▸ **Task to carry out**: Set down exactly the lines below between the line holding "ATOM 150 N N" and the line holding "ATOM 154 O O", inclusive; no other line belongs in the answer.

▸ **Provided records**:
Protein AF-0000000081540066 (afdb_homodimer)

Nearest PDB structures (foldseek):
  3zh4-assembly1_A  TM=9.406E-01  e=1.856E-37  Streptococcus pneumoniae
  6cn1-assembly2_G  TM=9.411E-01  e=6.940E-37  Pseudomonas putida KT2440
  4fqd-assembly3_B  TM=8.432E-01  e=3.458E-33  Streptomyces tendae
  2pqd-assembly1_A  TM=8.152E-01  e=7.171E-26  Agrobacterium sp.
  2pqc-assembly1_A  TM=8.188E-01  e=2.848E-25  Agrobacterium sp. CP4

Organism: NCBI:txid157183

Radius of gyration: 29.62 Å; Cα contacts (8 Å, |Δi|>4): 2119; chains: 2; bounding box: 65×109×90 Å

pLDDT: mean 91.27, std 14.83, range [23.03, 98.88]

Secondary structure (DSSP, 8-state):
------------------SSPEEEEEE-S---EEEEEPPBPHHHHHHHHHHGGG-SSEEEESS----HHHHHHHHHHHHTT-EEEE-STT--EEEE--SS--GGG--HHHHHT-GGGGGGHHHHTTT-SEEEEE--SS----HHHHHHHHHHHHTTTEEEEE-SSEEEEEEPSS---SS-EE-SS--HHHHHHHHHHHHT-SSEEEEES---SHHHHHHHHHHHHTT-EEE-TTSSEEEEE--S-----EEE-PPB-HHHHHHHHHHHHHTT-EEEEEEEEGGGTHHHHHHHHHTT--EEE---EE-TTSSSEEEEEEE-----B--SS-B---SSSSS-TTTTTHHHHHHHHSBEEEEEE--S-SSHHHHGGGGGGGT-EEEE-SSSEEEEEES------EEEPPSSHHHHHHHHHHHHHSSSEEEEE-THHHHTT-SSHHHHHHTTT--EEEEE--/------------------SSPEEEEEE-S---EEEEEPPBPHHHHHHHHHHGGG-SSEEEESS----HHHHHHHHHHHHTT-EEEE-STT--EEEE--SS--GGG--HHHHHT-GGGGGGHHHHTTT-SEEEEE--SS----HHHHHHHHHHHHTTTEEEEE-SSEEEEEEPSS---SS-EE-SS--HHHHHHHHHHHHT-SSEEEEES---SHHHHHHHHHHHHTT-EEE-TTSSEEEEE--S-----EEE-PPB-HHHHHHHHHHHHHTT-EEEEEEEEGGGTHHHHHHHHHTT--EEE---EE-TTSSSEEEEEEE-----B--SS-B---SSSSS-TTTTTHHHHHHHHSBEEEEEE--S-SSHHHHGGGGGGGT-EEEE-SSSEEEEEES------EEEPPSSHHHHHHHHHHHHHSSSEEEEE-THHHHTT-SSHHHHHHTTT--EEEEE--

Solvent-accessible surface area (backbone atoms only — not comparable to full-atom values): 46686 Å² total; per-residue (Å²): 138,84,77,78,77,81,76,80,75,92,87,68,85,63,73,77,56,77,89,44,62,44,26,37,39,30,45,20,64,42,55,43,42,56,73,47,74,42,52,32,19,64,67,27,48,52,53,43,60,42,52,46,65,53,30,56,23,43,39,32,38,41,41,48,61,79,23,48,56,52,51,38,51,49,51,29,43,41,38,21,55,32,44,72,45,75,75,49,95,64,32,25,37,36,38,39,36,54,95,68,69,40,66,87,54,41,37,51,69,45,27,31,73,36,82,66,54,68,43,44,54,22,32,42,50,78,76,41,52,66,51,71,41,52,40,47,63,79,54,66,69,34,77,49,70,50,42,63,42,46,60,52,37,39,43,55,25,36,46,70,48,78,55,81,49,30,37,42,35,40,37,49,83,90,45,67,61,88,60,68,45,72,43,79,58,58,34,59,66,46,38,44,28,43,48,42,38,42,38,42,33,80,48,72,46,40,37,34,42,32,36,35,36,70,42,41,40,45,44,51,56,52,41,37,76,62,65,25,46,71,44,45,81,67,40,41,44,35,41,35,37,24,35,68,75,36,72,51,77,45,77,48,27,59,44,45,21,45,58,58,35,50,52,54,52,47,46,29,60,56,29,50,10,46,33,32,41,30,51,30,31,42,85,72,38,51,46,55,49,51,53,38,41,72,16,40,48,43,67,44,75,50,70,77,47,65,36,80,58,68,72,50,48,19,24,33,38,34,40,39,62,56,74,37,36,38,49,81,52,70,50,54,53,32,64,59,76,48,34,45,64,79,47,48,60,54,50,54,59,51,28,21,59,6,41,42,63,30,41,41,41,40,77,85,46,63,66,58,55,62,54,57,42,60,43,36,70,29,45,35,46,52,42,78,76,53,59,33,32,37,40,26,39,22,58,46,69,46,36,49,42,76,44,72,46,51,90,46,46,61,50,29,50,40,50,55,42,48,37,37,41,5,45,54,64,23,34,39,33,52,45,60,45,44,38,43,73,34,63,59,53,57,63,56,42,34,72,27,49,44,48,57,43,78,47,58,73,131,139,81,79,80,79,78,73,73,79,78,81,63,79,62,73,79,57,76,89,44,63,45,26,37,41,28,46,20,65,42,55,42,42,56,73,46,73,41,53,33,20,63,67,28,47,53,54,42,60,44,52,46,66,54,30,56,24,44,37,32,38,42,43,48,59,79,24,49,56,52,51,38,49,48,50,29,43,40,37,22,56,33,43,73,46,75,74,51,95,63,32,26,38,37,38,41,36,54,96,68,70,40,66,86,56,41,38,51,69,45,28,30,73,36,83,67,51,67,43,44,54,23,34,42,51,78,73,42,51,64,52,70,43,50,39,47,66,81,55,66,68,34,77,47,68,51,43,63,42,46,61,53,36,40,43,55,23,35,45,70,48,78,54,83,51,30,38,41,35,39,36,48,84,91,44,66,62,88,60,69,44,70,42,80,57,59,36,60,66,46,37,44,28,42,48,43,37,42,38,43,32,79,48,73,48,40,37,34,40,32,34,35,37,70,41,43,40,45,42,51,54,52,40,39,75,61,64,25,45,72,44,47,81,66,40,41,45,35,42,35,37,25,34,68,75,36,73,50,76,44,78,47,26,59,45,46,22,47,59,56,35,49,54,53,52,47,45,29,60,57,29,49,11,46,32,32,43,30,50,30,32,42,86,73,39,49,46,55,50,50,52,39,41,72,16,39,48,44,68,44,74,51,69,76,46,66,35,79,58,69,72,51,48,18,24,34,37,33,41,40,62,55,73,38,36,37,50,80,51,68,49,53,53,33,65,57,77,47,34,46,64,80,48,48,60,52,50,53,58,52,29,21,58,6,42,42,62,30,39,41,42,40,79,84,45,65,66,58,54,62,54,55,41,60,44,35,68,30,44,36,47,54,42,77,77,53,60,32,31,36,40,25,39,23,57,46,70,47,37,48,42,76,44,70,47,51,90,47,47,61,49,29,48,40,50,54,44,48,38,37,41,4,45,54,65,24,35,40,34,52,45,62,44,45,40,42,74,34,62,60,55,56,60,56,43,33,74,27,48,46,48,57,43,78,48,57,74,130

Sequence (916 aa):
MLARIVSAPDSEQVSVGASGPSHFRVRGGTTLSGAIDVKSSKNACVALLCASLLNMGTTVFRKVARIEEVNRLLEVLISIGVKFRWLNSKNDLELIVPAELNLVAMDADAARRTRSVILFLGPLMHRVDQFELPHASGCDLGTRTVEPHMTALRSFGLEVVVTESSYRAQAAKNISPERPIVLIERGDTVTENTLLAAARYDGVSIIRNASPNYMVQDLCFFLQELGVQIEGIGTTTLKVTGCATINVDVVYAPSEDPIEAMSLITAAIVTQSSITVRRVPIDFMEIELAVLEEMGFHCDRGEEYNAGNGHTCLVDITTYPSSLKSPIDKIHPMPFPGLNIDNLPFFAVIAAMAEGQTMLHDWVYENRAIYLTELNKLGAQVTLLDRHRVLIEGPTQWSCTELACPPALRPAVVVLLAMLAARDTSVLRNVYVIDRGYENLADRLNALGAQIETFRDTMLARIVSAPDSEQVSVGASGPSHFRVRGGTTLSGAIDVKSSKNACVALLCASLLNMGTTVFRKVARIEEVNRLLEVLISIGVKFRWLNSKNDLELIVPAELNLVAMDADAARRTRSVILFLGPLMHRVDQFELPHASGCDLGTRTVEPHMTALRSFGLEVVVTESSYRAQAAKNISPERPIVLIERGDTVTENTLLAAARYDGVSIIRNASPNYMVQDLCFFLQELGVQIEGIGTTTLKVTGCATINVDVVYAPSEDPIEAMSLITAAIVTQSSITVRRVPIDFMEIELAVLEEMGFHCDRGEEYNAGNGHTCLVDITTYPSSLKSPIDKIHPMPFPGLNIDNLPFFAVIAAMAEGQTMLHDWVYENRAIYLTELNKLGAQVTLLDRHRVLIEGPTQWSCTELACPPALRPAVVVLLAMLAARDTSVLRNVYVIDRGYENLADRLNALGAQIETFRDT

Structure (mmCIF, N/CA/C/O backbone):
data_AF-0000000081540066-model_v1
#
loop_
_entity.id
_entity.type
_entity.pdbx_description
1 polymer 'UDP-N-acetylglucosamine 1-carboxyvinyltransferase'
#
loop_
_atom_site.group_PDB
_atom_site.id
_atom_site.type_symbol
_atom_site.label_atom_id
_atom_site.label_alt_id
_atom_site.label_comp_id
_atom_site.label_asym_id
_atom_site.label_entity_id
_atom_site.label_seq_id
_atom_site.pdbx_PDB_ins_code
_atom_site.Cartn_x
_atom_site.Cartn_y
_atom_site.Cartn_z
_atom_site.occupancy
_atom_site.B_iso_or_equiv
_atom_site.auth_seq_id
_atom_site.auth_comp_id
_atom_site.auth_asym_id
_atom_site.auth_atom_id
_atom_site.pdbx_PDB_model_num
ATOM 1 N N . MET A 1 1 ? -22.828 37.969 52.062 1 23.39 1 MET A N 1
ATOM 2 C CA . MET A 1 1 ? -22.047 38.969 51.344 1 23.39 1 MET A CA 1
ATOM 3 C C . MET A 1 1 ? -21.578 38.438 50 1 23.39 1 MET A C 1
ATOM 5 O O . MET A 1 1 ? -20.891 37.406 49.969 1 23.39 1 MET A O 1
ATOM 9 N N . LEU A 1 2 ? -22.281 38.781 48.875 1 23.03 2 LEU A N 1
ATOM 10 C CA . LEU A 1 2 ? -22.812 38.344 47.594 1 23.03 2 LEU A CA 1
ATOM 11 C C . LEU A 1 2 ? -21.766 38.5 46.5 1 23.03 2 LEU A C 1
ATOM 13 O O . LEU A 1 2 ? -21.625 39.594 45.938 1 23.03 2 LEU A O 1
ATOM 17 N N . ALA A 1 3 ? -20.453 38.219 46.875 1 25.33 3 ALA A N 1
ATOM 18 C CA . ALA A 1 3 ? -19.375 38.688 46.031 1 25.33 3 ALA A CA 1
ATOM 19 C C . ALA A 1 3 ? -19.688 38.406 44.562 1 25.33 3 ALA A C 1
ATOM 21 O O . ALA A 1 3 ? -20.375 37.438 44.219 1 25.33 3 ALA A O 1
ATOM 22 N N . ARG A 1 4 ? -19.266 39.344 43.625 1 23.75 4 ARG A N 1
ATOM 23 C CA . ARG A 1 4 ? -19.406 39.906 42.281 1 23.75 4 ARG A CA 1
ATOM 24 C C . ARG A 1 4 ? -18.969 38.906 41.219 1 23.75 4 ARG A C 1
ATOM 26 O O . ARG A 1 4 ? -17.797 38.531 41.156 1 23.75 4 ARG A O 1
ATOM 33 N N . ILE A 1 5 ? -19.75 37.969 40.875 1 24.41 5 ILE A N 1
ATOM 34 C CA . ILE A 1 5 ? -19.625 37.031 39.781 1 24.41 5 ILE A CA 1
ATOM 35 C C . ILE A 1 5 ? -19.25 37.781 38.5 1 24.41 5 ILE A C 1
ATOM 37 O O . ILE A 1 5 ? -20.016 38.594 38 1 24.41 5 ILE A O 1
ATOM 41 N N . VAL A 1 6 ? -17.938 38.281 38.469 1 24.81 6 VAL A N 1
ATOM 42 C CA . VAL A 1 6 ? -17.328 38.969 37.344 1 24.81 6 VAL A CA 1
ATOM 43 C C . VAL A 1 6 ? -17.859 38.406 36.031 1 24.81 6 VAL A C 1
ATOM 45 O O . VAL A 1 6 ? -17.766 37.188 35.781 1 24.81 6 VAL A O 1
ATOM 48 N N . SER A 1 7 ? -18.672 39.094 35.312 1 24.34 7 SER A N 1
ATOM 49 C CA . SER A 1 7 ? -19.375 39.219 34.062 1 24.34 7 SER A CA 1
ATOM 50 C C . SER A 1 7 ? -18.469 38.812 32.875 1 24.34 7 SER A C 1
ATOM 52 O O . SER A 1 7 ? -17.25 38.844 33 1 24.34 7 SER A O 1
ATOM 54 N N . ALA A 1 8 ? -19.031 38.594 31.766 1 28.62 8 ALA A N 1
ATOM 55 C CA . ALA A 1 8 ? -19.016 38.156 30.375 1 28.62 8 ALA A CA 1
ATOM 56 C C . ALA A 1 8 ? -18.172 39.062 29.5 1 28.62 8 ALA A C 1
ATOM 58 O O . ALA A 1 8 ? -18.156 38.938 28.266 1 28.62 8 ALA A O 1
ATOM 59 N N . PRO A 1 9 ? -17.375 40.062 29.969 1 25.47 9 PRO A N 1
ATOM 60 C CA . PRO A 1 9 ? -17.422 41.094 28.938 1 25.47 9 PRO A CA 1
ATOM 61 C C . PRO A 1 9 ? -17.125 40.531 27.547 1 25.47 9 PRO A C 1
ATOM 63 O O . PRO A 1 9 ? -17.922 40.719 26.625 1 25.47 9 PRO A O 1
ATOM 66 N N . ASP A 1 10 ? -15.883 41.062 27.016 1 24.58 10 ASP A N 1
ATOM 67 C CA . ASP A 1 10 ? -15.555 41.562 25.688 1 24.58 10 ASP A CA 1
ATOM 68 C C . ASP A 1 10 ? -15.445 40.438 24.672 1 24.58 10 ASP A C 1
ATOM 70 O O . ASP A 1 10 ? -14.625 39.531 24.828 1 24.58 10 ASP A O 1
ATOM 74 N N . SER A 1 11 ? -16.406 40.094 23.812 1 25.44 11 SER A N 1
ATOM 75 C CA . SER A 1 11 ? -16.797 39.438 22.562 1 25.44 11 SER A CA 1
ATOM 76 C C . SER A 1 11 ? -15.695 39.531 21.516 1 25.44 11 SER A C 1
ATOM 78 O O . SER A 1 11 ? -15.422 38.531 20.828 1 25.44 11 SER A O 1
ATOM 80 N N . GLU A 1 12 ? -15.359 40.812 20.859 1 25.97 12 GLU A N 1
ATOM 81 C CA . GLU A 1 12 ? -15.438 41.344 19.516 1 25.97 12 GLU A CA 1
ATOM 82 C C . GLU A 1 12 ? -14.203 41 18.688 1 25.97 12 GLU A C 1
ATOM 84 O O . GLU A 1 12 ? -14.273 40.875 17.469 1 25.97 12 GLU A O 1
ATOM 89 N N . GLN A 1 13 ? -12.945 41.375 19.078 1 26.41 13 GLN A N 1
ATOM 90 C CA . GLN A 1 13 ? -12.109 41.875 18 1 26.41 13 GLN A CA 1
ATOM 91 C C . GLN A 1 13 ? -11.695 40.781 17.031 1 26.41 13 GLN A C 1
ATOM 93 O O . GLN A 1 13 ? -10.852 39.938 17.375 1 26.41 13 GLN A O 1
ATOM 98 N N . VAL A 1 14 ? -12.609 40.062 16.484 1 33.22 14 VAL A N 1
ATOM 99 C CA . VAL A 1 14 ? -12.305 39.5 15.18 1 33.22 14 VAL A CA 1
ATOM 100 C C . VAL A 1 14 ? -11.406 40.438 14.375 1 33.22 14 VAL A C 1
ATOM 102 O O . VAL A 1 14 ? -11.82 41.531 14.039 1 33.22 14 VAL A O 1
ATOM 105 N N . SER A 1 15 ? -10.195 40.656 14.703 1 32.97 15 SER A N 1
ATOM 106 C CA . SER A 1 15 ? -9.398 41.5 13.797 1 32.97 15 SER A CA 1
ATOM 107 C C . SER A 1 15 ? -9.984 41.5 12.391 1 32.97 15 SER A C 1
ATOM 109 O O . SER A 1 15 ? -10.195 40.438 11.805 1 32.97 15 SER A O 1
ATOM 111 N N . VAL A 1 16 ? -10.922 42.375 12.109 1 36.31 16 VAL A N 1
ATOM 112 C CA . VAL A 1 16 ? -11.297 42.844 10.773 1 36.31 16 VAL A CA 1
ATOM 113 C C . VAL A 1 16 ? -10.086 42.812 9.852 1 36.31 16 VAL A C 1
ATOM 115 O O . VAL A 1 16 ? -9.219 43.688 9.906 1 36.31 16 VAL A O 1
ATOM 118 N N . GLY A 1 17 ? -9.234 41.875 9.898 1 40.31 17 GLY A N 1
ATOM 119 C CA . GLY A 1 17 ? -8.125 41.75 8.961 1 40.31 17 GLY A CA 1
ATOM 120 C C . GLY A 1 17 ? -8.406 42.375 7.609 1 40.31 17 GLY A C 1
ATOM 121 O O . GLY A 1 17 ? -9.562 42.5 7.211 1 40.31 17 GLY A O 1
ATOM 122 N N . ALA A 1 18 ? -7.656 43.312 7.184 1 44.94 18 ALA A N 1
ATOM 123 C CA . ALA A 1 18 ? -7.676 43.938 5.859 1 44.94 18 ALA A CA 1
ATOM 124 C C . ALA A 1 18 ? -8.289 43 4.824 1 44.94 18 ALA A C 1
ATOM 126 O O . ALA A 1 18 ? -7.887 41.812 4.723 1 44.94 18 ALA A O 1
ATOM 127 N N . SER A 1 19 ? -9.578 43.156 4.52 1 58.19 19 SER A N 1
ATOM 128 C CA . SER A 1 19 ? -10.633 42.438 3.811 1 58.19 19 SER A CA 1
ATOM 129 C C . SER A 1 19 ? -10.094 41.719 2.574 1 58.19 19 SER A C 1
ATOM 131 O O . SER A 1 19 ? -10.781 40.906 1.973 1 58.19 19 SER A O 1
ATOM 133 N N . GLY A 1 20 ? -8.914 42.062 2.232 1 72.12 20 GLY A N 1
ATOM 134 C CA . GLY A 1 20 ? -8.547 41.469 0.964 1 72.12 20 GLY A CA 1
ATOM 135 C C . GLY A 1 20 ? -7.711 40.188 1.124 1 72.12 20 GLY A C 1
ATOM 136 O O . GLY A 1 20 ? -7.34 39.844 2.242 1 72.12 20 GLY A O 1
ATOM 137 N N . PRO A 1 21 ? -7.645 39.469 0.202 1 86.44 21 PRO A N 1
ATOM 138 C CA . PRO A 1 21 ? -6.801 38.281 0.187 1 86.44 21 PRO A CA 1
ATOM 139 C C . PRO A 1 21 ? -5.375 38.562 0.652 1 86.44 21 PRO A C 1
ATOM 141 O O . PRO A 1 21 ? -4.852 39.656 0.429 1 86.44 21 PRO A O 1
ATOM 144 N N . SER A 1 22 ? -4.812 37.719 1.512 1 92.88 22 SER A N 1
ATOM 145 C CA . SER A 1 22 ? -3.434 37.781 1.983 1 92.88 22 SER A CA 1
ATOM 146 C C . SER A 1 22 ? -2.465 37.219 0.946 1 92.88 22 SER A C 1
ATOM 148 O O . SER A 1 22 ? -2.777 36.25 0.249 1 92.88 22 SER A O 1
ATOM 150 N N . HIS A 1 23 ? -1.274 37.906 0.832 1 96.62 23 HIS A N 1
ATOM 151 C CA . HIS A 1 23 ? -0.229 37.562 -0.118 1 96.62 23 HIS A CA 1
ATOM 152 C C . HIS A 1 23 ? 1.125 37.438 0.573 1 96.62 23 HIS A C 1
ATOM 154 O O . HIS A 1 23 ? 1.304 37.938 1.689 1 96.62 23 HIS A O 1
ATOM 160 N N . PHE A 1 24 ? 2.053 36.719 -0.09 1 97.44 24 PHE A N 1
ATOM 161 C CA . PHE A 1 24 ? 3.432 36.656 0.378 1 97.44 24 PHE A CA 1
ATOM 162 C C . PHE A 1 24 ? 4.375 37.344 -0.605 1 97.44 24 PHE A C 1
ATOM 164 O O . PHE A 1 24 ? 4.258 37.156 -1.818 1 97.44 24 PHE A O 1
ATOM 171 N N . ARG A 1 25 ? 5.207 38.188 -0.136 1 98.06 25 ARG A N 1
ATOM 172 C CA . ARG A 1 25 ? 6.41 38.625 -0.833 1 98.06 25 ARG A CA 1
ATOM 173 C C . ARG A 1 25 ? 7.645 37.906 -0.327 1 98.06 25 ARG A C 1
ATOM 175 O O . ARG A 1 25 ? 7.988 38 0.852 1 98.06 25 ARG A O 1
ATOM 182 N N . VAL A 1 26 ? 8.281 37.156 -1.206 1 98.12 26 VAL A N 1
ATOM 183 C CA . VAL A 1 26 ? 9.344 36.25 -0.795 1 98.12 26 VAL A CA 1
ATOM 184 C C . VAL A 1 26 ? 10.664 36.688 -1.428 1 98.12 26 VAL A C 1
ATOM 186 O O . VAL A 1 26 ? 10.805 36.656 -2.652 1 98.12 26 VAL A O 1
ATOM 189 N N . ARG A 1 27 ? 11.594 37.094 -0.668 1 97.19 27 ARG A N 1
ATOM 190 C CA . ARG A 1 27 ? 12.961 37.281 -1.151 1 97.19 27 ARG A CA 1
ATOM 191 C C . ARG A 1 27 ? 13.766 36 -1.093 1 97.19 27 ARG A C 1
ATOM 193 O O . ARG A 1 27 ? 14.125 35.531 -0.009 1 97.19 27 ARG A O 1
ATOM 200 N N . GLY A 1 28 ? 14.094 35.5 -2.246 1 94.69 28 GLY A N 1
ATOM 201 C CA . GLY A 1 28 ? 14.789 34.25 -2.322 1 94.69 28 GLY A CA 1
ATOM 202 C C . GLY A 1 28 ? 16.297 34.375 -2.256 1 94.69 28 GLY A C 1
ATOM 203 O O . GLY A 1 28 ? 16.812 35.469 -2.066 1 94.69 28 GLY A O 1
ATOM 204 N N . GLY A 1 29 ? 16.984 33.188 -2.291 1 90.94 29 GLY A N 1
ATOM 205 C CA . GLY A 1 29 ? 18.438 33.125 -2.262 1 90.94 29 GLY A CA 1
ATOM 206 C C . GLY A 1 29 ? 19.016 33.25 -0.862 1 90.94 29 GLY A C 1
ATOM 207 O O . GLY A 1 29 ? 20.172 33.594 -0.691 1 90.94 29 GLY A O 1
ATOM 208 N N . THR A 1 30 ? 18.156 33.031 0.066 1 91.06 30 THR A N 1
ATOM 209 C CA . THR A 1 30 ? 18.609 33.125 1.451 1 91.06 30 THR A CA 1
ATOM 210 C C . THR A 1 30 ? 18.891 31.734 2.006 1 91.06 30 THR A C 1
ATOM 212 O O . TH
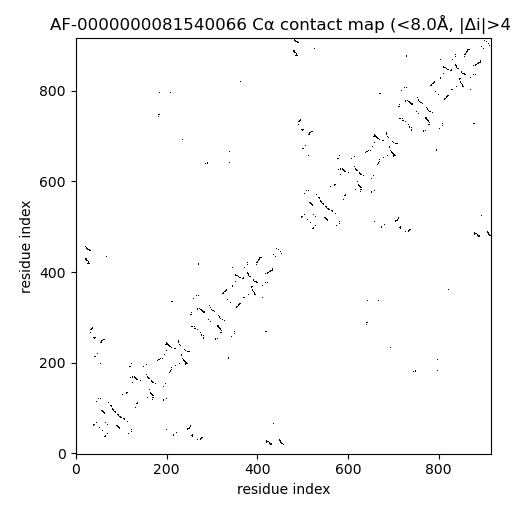R A 1 30 ? 18.359 30.734 1.502 1 91.06 30 THR A O 1
ATOM 215 N N . THR A 1 31 ? 19.781 31.719 2.977 1 95.5 31 THR A N 1
ATOM 216 C CA . THR A 1 31 ? 20.047 30.484 3.707 1 95.5 31 THR A CA 1
ATOM 217 C C . THR A 1 31 ? 19.391 30.516 5.086 1 95.5 31 THR A C 1
ATOM 219 O O . THR A 1 31 ? 19.281 31.578 5.699 1 95.5 31 THR A O 1
ATOM 222 N N . LEU A 1 32 ? 18.922 29.359 5.465 1 97.94 32 LEU A N 1
ATOM 223 C CA . LEU A 1 32 ? 18.297 29.234 6.773 1 97.94 32 LEU A CA 1
ATOM 224 C C . LEU A 1 32 ? 19.297 28.703 7.805 1 97.94 32 LEU A C 1
ATOM 226 O O . LEU A 1 32 ? 20.281 28.062 7.445 1 97.94 32 LEU A O 1
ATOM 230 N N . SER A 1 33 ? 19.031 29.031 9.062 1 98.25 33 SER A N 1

▸ **Output**:
ATOM 150 N N . HIS A 1 23 ? -1.274 37.906 0.832 1 96.62 23 HIS A N 1
ATOM 151 C CA . HIS A 1 23 ? -0.229 37.562 -0.118 1 96.62 23 HIS A CA 1
ATOM 152 C C . HIS A 1 23 ? 1.125 37.438 0.573 1 96.62 23 HIS A C 1
ATOM 154 O O . HIS A 1 23 ? 1.304 37.938 1.689 1 96.62 23 HIS A O 1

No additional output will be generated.